Please restate, word for word, the lines below that begin at the one with "ATOM 65 O O" and end at the one with "ATOM 86 N N". Leave out all other lines.

Start of Listed entries

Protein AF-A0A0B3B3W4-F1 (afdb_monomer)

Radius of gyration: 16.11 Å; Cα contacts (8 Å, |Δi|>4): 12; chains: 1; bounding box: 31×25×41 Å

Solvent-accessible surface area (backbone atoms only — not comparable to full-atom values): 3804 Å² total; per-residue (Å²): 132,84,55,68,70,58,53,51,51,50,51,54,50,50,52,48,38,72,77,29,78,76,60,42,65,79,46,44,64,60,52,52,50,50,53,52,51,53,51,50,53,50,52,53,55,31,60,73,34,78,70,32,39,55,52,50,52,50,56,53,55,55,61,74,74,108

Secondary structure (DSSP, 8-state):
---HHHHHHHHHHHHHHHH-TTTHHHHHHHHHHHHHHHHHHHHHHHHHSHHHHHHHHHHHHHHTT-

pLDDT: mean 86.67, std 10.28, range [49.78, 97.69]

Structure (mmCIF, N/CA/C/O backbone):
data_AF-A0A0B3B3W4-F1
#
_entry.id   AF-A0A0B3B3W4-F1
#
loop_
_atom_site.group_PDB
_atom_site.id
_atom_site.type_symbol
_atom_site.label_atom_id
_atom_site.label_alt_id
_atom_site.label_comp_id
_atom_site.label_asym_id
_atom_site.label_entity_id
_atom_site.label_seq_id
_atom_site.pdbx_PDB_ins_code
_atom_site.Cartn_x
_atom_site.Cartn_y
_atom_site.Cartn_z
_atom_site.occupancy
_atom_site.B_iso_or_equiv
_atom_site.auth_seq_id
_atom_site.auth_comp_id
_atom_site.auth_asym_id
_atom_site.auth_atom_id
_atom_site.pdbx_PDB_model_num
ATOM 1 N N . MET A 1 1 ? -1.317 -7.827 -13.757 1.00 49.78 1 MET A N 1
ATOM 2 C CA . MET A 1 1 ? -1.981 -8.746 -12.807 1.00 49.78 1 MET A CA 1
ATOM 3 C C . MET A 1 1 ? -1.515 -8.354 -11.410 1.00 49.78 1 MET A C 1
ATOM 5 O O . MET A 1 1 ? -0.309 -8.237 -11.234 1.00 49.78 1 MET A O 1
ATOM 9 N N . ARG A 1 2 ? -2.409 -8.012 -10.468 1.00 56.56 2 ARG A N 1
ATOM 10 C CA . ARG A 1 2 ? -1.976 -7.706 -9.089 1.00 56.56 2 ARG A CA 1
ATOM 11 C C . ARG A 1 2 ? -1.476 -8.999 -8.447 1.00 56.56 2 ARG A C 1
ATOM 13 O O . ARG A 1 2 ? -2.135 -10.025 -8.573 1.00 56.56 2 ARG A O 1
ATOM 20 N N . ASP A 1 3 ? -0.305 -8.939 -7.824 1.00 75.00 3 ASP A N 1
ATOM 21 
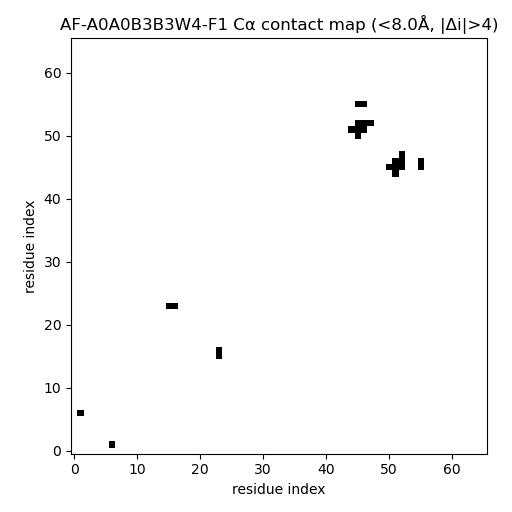C CA . ASP A 1 3 ? 0.305 -10.075 -7.134 1.00 75.00 3 ASP A CA 1
ATOM 22 C C . ASP A 1 3 ? -0.638 -10.586 -6.027 1.00 75.00 3 ASP A C 1
ATOM 24 O O . ASP A 1 3 ? -1.265 -9.791 -5.319 1.00 75.00 3 ASP A O 1
ATOM 28 N N . LYS A 1 4 ? -0.743 -11.913 -5.882 1.00 79.25 4 LYS A N 1
ATOM 29 C CA . LYS A 1 4 ? -1.529 -12.568 -4.826 1.00 79.25 4 LYS A CA 1
ATOM 30 C C . LYS A 1 4 ? -1.101 -12.
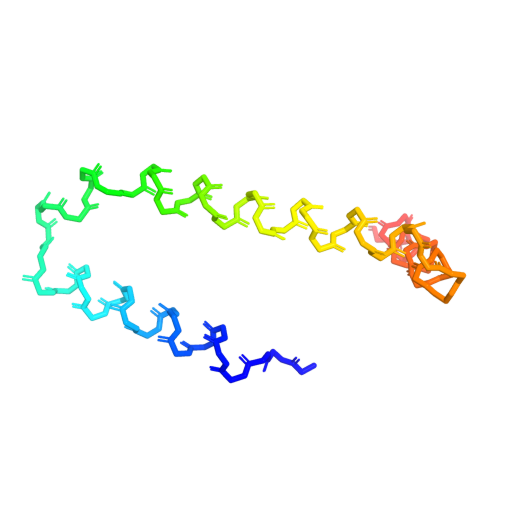086 -3.439 1.00 79.25 4 LYS A C 1
ATOM 32 O O . LYS A 1 4 ? -1.954 -11.913 -2.573 1.00 79.25 4 LYS A O 1
ATOM 37 N N . SER A 1 5 ? 0.189 -11.798 -3.252 1.00 82.06 5 SER A N 1
ATOM 38 C CA . SER A 1 5 ? 0.729 -11.264 -1.996 1.00 82.06 5 SER A CA 1
ATOM 39 C C . SER A 1 5 ? 0.146 -9.888 -1.640 1.00 82.06 5 SER A C 1
ATOM 41 O O . SER A 1 5 ? -0.143 -9.613 -0.476 1.00 82.06 5 SER A O 1
ATOM 43 N N . HIS A 1 6 ? -0.100 -9.037 -2.641 1.00 82.56 6 HIS A N 1
ATOM 44 C CA . HIS A 1 6 ? -0.689 -7.715 -2.440 1.00 82.56 6 HIS A CA 1
ATOM 45 C C . HIS A 1 6 ? -2.164 -7.812 -2.043 1.00 82.56 6 HIS A C 1
ATOM 47 O O . HIS A 1 6 ? -2.593 -7.124 -1.120 1.00 82.56 6 HIS A O 1
ATOM 53 N N . ILE A 1 7 ? -2.929 -8.687 -2.704 1.00 87.75 7 ILE A N 1
ATOM 54 C CA . ILE A 1 7 ? -4.346 -8.906 -2.379 1.00 87.75 7 ILE A CA 1
ATOM 55 C C . ILE A 1 7 ? -4.488 -9.441 -0.950 1.00 87.75 7 ILE A C 1
ATOM 57 O O . ILE A 1 7 ? -5.239 -8.870 -0.165 1.00 87.75 7 ILE A O 1
ATOM 61 N N . GLN A 1 8 ? -3.688 -10.440 -0.573 1.00 91.00 8 GLN A N 1
ATOM 62 C CA . GLN A 1 8 ? -3.695 -10.994 0.784 1.00 91.00 8 GLN A CA 1
ATOM 63 C C . GLN A 1 8 ? -3.360 -9.945 1.853 1.00 91.00 8 GLN A C 1
ATOM 65 O O . GLN A 1 8 ? -3.946 -9.948 2.933 1.00 91.00 8 GLN A O 1
ATOM 70 N N . GLN A 1 9 ? -2.430 -9.026 1.573 1.00 89.00 9 GLN A N 1
ATOM 71 C CA . GLN A 1 9 ? -2.101 -7.948 2.507 1.00 89.00 9 GLN A CA 1
ATOM 72 C C . GLN A 1 9 ? -3.270 -6.967 2.682 1.00 89.00 9 GLN A C 1
ATOM 74 O O . GLN A 1 9 ? -3.521 -6.507 3.797 1.00 89.00 9 GLN A O 1
ATOM 79 N N . VAL A 1 10 ? -3.989 -6.658 1.599 1.00 90.00 10 VAL A N 1
ATOM 80 C CA . VAL A 1 10 ? -5.188 -5.808 1.638 1.00 90.00 10 VAL A CA 1
ATOM 81 C C . VAL A 1 10 ? -6.302 -6.483 2.434 1.00 90.00 10 VAL A C 1
ATOM 83 O O . VAL A 1 10 ? -6.899 -5.837 3.290 1.00 90.00 10 VAL A O 1
ATOM 86 N N . GLU A 1 11 ? -6.540 -7.775 2.209 1.00 94.94 11 GLU A N 1
ATOM 87 C CA . GLU A 1 11 ? -7.531 -8.563 2.952 1.00 94.94 11 GLU A CA 1
ATOM 88 C C . GLU A 1 11 ? -7.207 -8.601 4.449 1.00 94.94 11 GLU A C 1
ATOM 90 O O . GLU A 1 11 ? -8.057 -8.263 5.269 1.00 94.94 11 GLU A O 1
ATOM 95 N N . ARG A 1 12 ? -5.955 -8.900 4.821 1.00 94.19 12 ARG A N 1
ATOM 96 C CA . ARG A 1 12 ? -5.509 -8.893 6.227 1.00 94.19 12 ARG A CA 1
ATOM 97 C C . ARG A 1 12 ? -5.700 -7.534 6.89
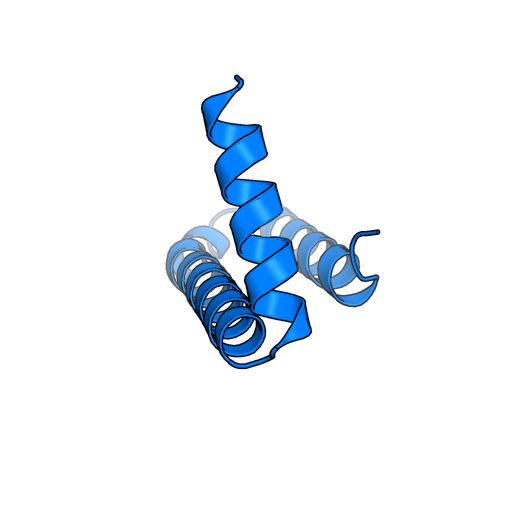3 1.00 94.19 12 ARG A C 1
ATOM 99 O O . ARG A 1 12 ? -6.113 -7.466 8.048 1.00 94.19 12 ARG A O 1
ATOM 106 N N . TRP A 1 13 ? -5.394 -6.452 6.179 1.00 93.94 13 TRP A N 1
ATOM 107 C CA . TRP A 1 13 ? -5.590 -5.101 6.698 1.00 93.94 13 TRP A CA 1
ATOM 108 C C . TRP A 1 13 ? -7.075 -4.758 6.857 1.00 93.94 13 TRP A C 1
ATOM 110 O O . TRP A 1 13 ? -7.463 -4.185 7.872 1.00 93.94 13 TRP A O 1
ATOM 120 N N . ALA A 1 14 ? -7.916 -5.145 5.895 1.00 94.88 14 ALA A N 1
ATOM 121 C CA . ALA A 1 14 ? -9.360 -4.955 5.977 1.00 94.88 14 ALA A CA 1
ATOM 122 C C . ALA A 1 14 ? -9.966 -5.715 7.168 1.00 94.88 14 ALA A C 1
ATOM 124 O O . ALA A 1 14 ? -10.741 -5.136 7.931 1.00 94.88 14 ALA A O 1
ATOM 125 N N . GLU A 1 15 ? -9.555 -6.968 7.370 1.00 97.44 15 GLU A N 1
ATOM 126 C CA . GLU A 1 15 ? -9.951 -7.799 8.511 1.00 97.44 15 GLU A CA 1
ATOM 127 C C . GLU A 1 15 ? -9.530 -7.149 9.841 1.00 97.44 15 GLU A C 1
ATOM 129 O O . GLU A 1 15 ? -10.334 -7.013 10.764 1.00 97.44 15 GLU A O 1
ATOM 134 N N . PHE A 1 16 ? -8.288 -6.657 9.925 1.00 96.25 16 PHE A N 1
ATOM 135 C CA . PHE A 1 16 ? -7.790 -5.942 11.100 1.00 96.25 16 PHE A CA 1
ATOM 136 C C . PHE A 1 16 ? -8.610 -4.682 11.402 1.00 96.25 16 PHE A C 1
ATOM 138 O O . PHE A 1 16 ? -9.032 -4.498 12.542 1.00 96.25 16 PHE A O 1
ATOM 145 N N . CYS A 1 17 ? -8.890 -3.843 10.402 1.00 96.19 17 CYS A N 1
ATOM 146 C CA . CYS A 1 17 ? -9.706 -2.639 10.568 1.00 96.19 17 CYS A CA 1
ATOM 147 C C . CYS A 1 17 ? -11.132 -2.961 11.031 1.00 96.19 17 CYS A C 1
ATOM 149 O O . CYS A 1 17 ? -11.652 -2.283 11.917 1.00 96.19 17 CYS A O 1
ATOM 151 N N . LYS A 1 18 ? -11.749 -4.000 10.451 1.00 96.12 18 LYS A N 1
ATOM 152 C CA . LYS A 1 18 ? -13.099 -4.457 10.805 1.00 96.12 18 LYS A CA 1
ATOM 153 C C . LYS A 1 18 ? -13.174 -4.909 12.264 1.00 96.12 18 LYS A C 1
ATOM 155 O O . LYS A 1 18 ? -14.115 -4.542 12.962 1.00 96.12 18 LYS A O 1
ATOM 160 N N . ASN A 1 19 ? -12.173 -5.659 12.721 1.00 97.69 19 ASN A N 1
ATOM 161 C CA . ASN A 1 19 ? -12.125 -6.197 14.081 1.00 97.69 19 ASN A CA 1
ATOM 162 C C . ASN A 1 19 ? -11.597 -5.184 15.117 1.00 97.69 19 ASN A C 1
ATOM 164 O O . ASN A 1 19 ? -11.790 -5.384 16.311 1.00 97.69 19 ASN A O 1
ATOM 168 N N . ASN A 1 20 ? -10.965 -4.083 14.683 1.00 96.38 20 ASN A N 1
ATOM 169 C CA . ASN A 1 20 ? -10.339 -3.082 15.559 1.00 96.38 20 ASN A CA 1
ATOM 170 C C . ASN A 1 20 ? -10.703 -1.630 15.161 1.00 96.38 20 ASN A C 1
ATOM 172 O O . ASN A 1 20 ? -9.809 -0.826 14.874 1.00 96.38 20 ASN A O 1
ATOM 176 N N . PRO A 1 21 ? -11.995 -1.247 15.150 1.00 93.25 21 PRO A N 1
ATOM 177 C CA . PRO A 1 21 ? -12.491 -0.011 14.525 1.00 93.25 21 PRO A CA 1
ATOM 178 C C . PRO A 1 21 ? -11.985 1.305 15.151 1.00 93.25 21 PRO A C 1
ATOM 180 O O . PRO A 1 21 ? -12.029 2.356 14.510 1.00 93.25 21 PRO A O 1
ATOM 183 N N . SER A 1 22 ? -11.505 1.289 16.395 1.00 93.62 22 SER A N 1
ATOM 184 C CA . SER A 1 22 ? -10.905 2.455 17.061 1.00 93.62 22 SER A CA 1
ATOM 185 C C . SER A 1 22 ? -9.377 2.444 16.998 1.00 93.62 22 SER A C 1
ATOM 187 O O . SER A 1 22 ? -8.760 3.491 16.796 1.00 93.62 22 SER A O 1
ATOM 189 N N . GLU A 1 23 ? -8.764 1.268 17.
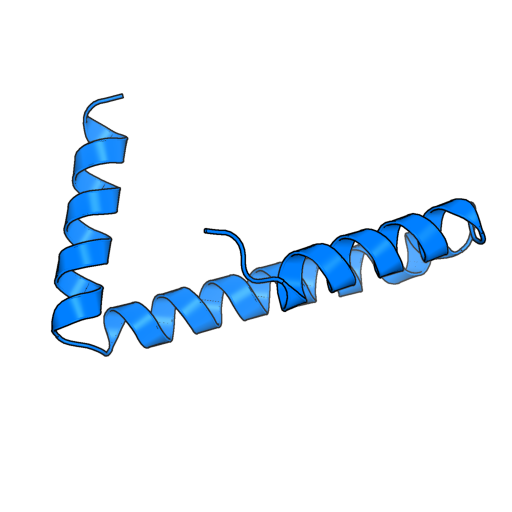133 1.00 94.50 23 GLU A N 1
ATOM 190 C CA . GLU A 1 23 ? -7.313 1.113 17.235 1.00 94.50 23 GLU A CA 1
ATOM 191 C C . GLU A 1 23 ? -6.599 1.207 15.890 1.00 94.50 23 GLU A C 1
ATOM 193 O O . GLU A 1 23 ? -5.484 1.727 15.837 1.00 94.50 23 GLU A O 1
ATOM 198 N N . PHE A 1 24 ? -7.231 0.779 14.790 1.00 93.81 24 PHE A N 1
ATOM 199 C CA . PHE A 1 24 ? -6.562 0.750 13.485 1.00 93.81 24 PHE A CA 1
ATOM 200 C C . PHE A 1 24 ? -6.032 2.128 13.064 1.00 93.81 24 PHE A C 1
ATOM 202 O O . PHE A 1 24 ? -4.998 2.231 12.403 1.00 93.81 24 PHE A O 1
ATOM 209 N N . ARG A 1 25 ? -6.708 3.201 13.499 1.00 93.12 25 ARG A N 1
ATOM 210 C CA . ARG A 1 25 ? -6.326 4.591 13.221 1.00 93.12 25 ARG A CA 1
ATOM 211 C C . ARG A 1 25 ? -4.935 4.932 13.755 1.00 93.12 25 ARG A C 1
ATOM 213 O O . ARG A 1 25 ? -4.233 5.706 13.113 1.00 93.12 25 ARG A O 1
ATOM 220 N N . LYS A 1 26 ? -4.508 4.317 14.867 1.00 95.88 26 LYS A N 1
ATOM 221 C CA . LYS A 1 26 ? -3.157 4.487 15.435 1.00 95.88 26 LYS A CA 1
ATOM 222 C C . LYS A 1 26 ? -2.075 3.974 14.478 1.00 95.88 26 LYS A C 1
ATOM 224 O O . LYS A 1 26 ? -0.985 4.532 14.415 1.00 95.88 26 LYS A O 1
ATOM 229 N N . TYR A 1 27 ? -2.395 2.938 13.704 1.00 94.31 27 TYR A N 1
ATOM 230 C CA . TYR A 1 27 ? -1.470 2.270 12.787 1.00 94.31 27 TYR A CA 1
ATOM 231 C C . TYR A 1 27 ? -1.606 2.742 11.336 1.00 94.31 27 TYR A C 1
ATOM 233 O O . TYR A 1 27 ? -0.721 2.472 10.525 1.00 94.3
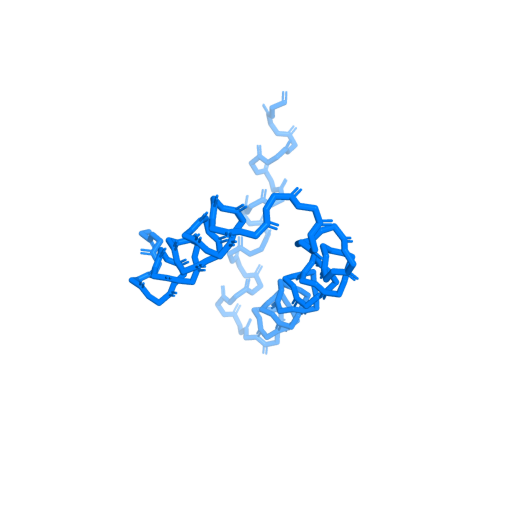1 27 TYR A O 1
ATOM 241 N N . LEU A 1 28 ? -2.680 3.465 11.000 1.00 92.44 28 LEU A N 1
ATOM 242 C CA . LEU A 1 28 ? -3.005 3.876 9.633 1.00 92.44 28 LEU A CA 1
ATOM 243 C C . LEU A 1 28 ? -1.844 4.605 8.947 1.00 92.44 28 LEU A C 1
ATOM 245 O O . LEU A 1 28 ? -1.449 4.232 7.845 1.00 92.44 28 LEU A O 1
ATOM 249 N N . ASN A 1 29 ? -1.265 5.608 9.608 1.00 92.75 29 ASN A N 1
ATOM 250 C CA . ASN A 1 29 ? -0.171 6.387 9.026 1.00 92.75 29 ASN A CA 1
ATOM 251 C C . ASN A 1 29 ? 1.074 5.525 8.789 1.00 92.75 29 ASN A C 1
ATOM 253 O O . ASN A 1 29 ? 1.687 5.609 7.727 1.00 92.75 29 ASN A O 1
ATOM 257 N N . ALA A 1 30 ? 1.425 4.657 9.742 1.00 93.50 30 ALA A N 1
ATOM 258 C CA . ALA A 1 30 ? 2.551 3.738 9.593 1.00 93.50 30 ALA A CA 1
ATOM 259 C C . ALA A 1 30 ? 2.323 2.754 8.433 1.00 93.50 30 ALA A C 1
ATOM 261 O O . ALA A 1 30 ? 3.223 2.536 7.620 1.00 93.50 30 ALA A O 1
ATOM 262 N N . PHE A 1 31 ? 1.105 2.221 8.308 1.00 92.38 31 PHE A N 1
ATOM 263 C CA . PHE A 1 31 ? 0.719 1.341 7.210 1.00 92.38 31 PHE A CA 1
ATOM 264 C C . PHE A 1 31 ? 0.830 2.046 5.850 1.00 92.38 31 PHE A C 1
ATOM 266 O O . PHE A 1 31 ? 1.485 1.529 4.943 1.00 92.38 31 PHE A O 1
ATOM 273 N N . LEU A 1 32 ? 0.254 3.245 5.710 1.00 91.25 32 LEU A N 1
ATOM 274 C CA . LEU A 1 32 ? 0.315 4.033 4.473 1.00 91.25 32 LEU A CA 1
ATOM 275 C C . LEU A 1 32 ? 1.758 4.395 4.101 1.00 91.25 32 LEU A C 1
ATOM 277 O O . LEU A 1 32 ? 2.156 4.229 2.946 1.00 91.25 32 LEU A O 1
ATOM 281 N N . ASN A 1 33 ? 2.565 4.810 5.078 1.00 93.62 33 ASN A N 1
ATOM 282 C CA . ASN A 1 33 ? 3.981 5.106 4.870 1.00 93.62 33 ASN A CA 1
ATOM 283 C C . ASN A 1 33 ? 4.747 3.883 4.356 1.00 93.62 33 ASN A C 1
ATOM 285 O O . ASN A 1 33 ? 5.516 4.003 3.402 1.00 93.62 33 ASN A O 1
ATOM 289 N N . ALA A 1 34 ? 4.502 2.699 4.922 1.00 92.00 34 ALA A N 1
ATOM 290 C CA . ALA A 1 34 ? 5.123 1.465 4.454 1.00 92.00 34 ALA A CA 1
ATOM 291 C C . ALA A 1 34 ? 4.753 1.151 2.993 1.00 92.00 34 ALA A C 1
ATOM 293 O O . ALA A 1 34 ? 5.629 0.792 2.204 1.00 92.00 34 ALA A O 1
ATOM 294 N N . GLN A 1 35 ? 3.488 1.349 2.597 1.00 89.88 35 GLN A N 1
ATOM 295 C CA . GLN A 1 35 ? 3.066 1.160 1.203 1.00 89.88 35 GLN A CA 1
ATOM 296 C C . GLN A 1 35 ? 3.752 2.155 0.256 1.00 89.88 35 GLN A C 1
ATOM 298 O O . GLN A 1 35 ? 4.213 1.769 -0.819 1.00 89.88 35 GLN A O 1
ATOM 303 N N . ILE A 1 36 ? 3.882 3.421 0.666 1.00 92.12 36 ILE A N 1
ATOM 304 C CA . ILE A 1 36 ? 4.581 4.453 -0.112 1.00 92.12 36 ILE A CA 1
ATOM 305 C C . ILE A 1 36 ? 6.060 4.095 -0.287 1.00 92.12 36 ILE A C 1
ATOM 307 O O . ILE A 1 36 ? 6.585 4.192 -1.398 1.00 92.12 36 ILE A O 1
ATOM 311 N N . ILE A 1 37 ? 6.735 3.658 0.780 1.00 93.69 37 ILE A N 1
ATOM 312 C CA . ILE A 1 37 ? 8.142 3.239 0.731 1.00 93.69 37 ILE A CA 1
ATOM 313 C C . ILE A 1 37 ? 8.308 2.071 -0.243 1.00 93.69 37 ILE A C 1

End of Listed entries

Task output:
ATOM 65 O O . GLN A 1 8 ? -3.946 -9.948 2.933 1.00 91.00 8 GLN A O 1
ATOM 70 N N . GLN A 1 9 ? -2.430 -9.026 1.573 1.00 89.00 9 GLN A N 1
ATOM 71 C CA . GLN A 1 9 ? -2.101 -7.948 2.507 1.00 89.00 9 GLN A CA 1
ATOM 72 C C . GLN A 1 9 ? -3.270 -6.967 2.682 1.00 89.00 9 GLN A C 1
ATOM 74 O O . GLN A 1 9 ? -3.521 -6.507 3.797 1.00 89.00 9 GLN A O 1
ATOM 79 N N . VAL A 1 10 ? -3.989 -6.658 1.599 1.00 90.00 10 VAL A N 1
ATOM 80 C CA . VAL A 1 10 ? -5.188 -5.808 1.638 1.00 90.00 10 VAL A CA 1
ATOM 81 C C . VAL A 1 10 ? -6.302 -6.483 2.434 1.00 90.00 10 VAL A C 1
ATOM 83 O O . VAL A 1 10 ? -6.899 -5.837 3.290 1.00 90.00 10 VAL A O 1
ATOM 86 N N . GLU A 1 11 ? -6.540 -7.775 2.209 1.00 94.94 11 GLU A N 1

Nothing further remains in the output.